When she returned, knocking before coming in, she found the client with her chest exposed and went away – returning to find the same sight a second time, she told the WRC.

She then formed the view that this had been done by the customer “on purpose” and left again to inform management.

While she was gone, she said she was aware the woman came out of the massage room looking for her, remaining in a state of undress, Ms Fernandez said.

The spa manager went into the room and asked the customer to “cover herself” before asking Ms Fernandez to carry out the treatment, the complainant said.

Ms Fernandez dsaid she wanted the guest “blacklisted” and refused to give the massage, with her manager stepping in to do it instead.

However, the complainant said she was then the subject of a complaint by her manager lodged the following day.

When Ms Fernandez herself made a complaint, the firm’s HR department called it a “very serious matter” and urged the complainant to come in and speak to a manager so that the “appropriate action” could be taken.

Ms Fernandez, who represented herself before the tribunal, wrote in her complaint: “My emails to HR were ignored [for] weeks and I never was answered after I complained [that] a female woman insisted in exposing her body to me.”

“If you feel you need to report this incident to the guards, we will support you as your safety and wellbeing is important,” the HR team’s response read.

Denying discrimination on any ground, the hotel’s barrister Barry O’Mahony BL told the tribunal that the hotel “offered to involve the police and offered immediate support”.

“She did not take them up on any of these offers,” Mr O’Mahony submitted.

The hotel’s position was that “both women and men are normally massaged with their chest[s] uncovered” and suggested that the massage client had “incorrectly interpreted” an instruction.

That error “could not constitute sexual harassment”, it was submitted.

In his decision, published on Wednesday, adjudicating officer David James Murphy wrote that the hotel group’s submissions on this point “invite me to come to the conclusion that the client’s conduct was fundamentally not sexual in nature”.
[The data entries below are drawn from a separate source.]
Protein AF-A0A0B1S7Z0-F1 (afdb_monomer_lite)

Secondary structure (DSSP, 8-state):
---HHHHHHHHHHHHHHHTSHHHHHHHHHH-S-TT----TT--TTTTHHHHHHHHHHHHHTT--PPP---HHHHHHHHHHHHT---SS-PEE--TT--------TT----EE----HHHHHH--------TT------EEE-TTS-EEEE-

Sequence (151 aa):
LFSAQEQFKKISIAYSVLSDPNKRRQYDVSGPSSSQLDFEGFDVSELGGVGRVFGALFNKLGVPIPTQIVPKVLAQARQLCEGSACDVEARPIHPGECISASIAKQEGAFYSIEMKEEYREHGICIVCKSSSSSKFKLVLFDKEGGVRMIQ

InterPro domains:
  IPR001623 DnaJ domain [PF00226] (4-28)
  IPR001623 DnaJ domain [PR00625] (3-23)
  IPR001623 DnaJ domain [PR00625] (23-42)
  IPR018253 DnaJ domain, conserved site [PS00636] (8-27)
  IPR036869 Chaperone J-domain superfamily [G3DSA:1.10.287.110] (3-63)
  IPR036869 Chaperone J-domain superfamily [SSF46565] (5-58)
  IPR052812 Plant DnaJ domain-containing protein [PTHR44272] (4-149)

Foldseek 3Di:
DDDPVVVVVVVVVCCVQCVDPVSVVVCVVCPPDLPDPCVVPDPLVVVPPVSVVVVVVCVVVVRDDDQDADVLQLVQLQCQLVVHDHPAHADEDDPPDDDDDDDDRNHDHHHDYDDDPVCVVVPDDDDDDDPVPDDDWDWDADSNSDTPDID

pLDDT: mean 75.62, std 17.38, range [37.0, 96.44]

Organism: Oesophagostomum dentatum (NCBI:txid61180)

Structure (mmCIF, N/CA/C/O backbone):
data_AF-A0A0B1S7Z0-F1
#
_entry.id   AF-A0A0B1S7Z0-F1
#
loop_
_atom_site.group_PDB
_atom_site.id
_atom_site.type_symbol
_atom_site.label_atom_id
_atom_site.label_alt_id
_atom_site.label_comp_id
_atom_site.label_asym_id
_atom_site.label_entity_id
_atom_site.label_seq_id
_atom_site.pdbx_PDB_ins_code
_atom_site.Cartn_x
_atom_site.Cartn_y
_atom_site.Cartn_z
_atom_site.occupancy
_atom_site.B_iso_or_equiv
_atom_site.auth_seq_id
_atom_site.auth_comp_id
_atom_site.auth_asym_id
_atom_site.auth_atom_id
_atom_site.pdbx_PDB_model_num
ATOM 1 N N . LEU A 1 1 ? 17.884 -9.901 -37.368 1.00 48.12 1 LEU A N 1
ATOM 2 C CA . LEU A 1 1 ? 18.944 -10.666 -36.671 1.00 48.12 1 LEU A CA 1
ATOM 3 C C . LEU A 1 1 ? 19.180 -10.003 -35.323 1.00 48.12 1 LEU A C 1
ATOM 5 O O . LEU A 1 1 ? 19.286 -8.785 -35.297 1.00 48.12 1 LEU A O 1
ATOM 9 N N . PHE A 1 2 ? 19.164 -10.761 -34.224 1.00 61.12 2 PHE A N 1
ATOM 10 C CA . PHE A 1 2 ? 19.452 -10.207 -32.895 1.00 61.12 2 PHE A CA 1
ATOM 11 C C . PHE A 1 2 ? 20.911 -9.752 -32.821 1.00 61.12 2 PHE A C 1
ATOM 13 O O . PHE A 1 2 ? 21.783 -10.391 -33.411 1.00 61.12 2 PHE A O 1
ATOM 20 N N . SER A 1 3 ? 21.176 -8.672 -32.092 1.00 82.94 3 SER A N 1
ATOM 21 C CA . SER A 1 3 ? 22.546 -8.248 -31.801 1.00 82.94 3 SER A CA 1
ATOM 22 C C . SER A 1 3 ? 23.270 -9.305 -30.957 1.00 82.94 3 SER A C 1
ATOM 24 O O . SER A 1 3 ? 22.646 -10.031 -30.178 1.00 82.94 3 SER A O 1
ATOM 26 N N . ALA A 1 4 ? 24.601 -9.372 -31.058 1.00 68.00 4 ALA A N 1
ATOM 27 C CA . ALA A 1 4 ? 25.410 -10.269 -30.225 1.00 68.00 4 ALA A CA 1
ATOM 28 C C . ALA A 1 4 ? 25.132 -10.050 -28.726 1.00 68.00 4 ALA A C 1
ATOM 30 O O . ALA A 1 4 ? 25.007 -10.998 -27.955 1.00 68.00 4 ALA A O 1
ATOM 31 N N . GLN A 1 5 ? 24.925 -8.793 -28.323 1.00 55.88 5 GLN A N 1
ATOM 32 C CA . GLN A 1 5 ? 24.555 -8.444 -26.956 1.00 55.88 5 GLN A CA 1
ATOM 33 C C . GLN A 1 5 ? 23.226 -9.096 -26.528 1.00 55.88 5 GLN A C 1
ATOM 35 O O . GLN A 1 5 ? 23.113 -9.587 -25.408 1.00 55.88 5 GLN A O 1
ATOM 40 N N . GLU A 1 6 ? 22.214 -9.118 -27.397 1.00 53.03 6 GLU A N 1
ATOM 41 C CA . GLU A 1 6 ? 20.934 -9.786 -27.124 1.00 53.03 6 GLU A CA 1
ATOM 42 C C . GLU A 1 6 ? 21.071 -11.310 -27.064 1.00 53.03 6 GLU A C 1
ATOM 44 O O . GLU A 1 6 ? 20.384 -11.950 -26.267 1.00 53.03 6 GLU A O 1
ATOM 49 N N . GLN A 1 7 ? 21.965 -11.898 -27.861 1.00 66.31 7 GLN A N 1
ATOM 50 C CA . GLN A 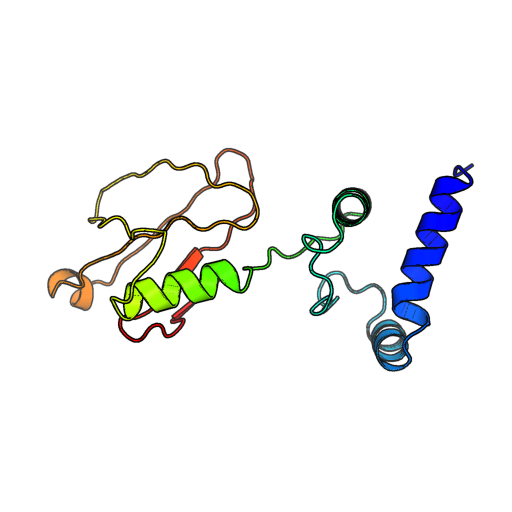1 7 ? 22.240 -13.334 -27.813 1.00 66.31 7 GLN A CA 1
ATOM 51 C C . GLN A 1 7 ? 22.912 -13.735 -26.498 1.00 66.31 7 GLN A C 1
ATOM 53 O O . GLN A 1 7 ? 22.413 -14.631 -25.817 1.00 66.31 7 GLN A O 1
ATOM 58 N N . PHE A 1 8 ? 23.964 -13.026 -26.080 1.00 67.88 8 PHE A N 1
ATOM 59 C CA . PHE A 1 8 ? 24.611 -13.275 -24.788 1.00 67.88 8 PHE A CA 1
ATOM 60 C C . PHE A 1 8 ? 23.635 -13.116 -23.618 1.00 67.88 8 PHE A C 1
ATOM 62 O O . PHE A 1 8 ? 23.629 -13.940 -22.709 1.00 67.88 8 PHE A O 1
ATOM 69 N N . LYS A 1 9 ? 22.731 -12.130 -23.680 1.00 56.47 9 LYS A N 1
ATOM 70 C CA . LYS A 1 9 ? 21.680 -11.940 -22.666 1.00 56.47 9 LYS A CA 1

“I disagree,” the adjudicator wrote.

He decided that the nature of Ms Fernandez’s work, along with the partial nudity and physical contact involved, left her “more vulnerable to potential sexual harassment, specifically because that sexual harassment could be advanced under the guise of a misunderstanding or error”.

“In such an environment it is important that an employer relies on their workers’ judgment,” the adjudicator added.

He referred to the equality legislation defining harassment as conduct with the “purpose or effect of violating a person’s dignity” – and put emphasis on the word “effect”.

“The complainant believed that the client was deliberately exposing herself to her and that this was an abusive act rather than a misunderstanding. I am satisfied that this act constituted sexual harassment,” Mr Murphy wrote.

He added that Neville Hotels had failed to show it was “mindful” of the working environment for its spa staff and the risks involved with the work, noting that the hotel’s harassment policy seemed to have worker-on-worker harassment as its focus.

Mr Murphy also criticised the response of Ms Fernandez’s line manager for “remonstrating and complaining” about the worker, which he said made it clear there was a lack of “appropriate training and leadership on the ground to deal with sexual harassment”.

“While the respondent’s HR team responded professionally and properly, this was after the fact,” Mr Murphy wrote.

He upheld Ms Fernandez’s sexual harassment claim and awarded her €2,000 in compensation.

However, in rejecting the complaint of discriminatory dismissal, Mr Murphy ruled that the complainant’s later dismissal on probation had been on the basis of a difference of opinion between employer and employee on the service being provided.

Ms Fernandez “appears to have viewed her role as that of a healthcare professional”, while the hotel saw her job as “facilitating client relaxation”, Mr Murphy wrote.

One customer was said to have cut short their massage over “unsolicited health advice” from Ms Fernandez while another was said to have done so after an argument about drinking coffee before the appointment, the tribunal was told.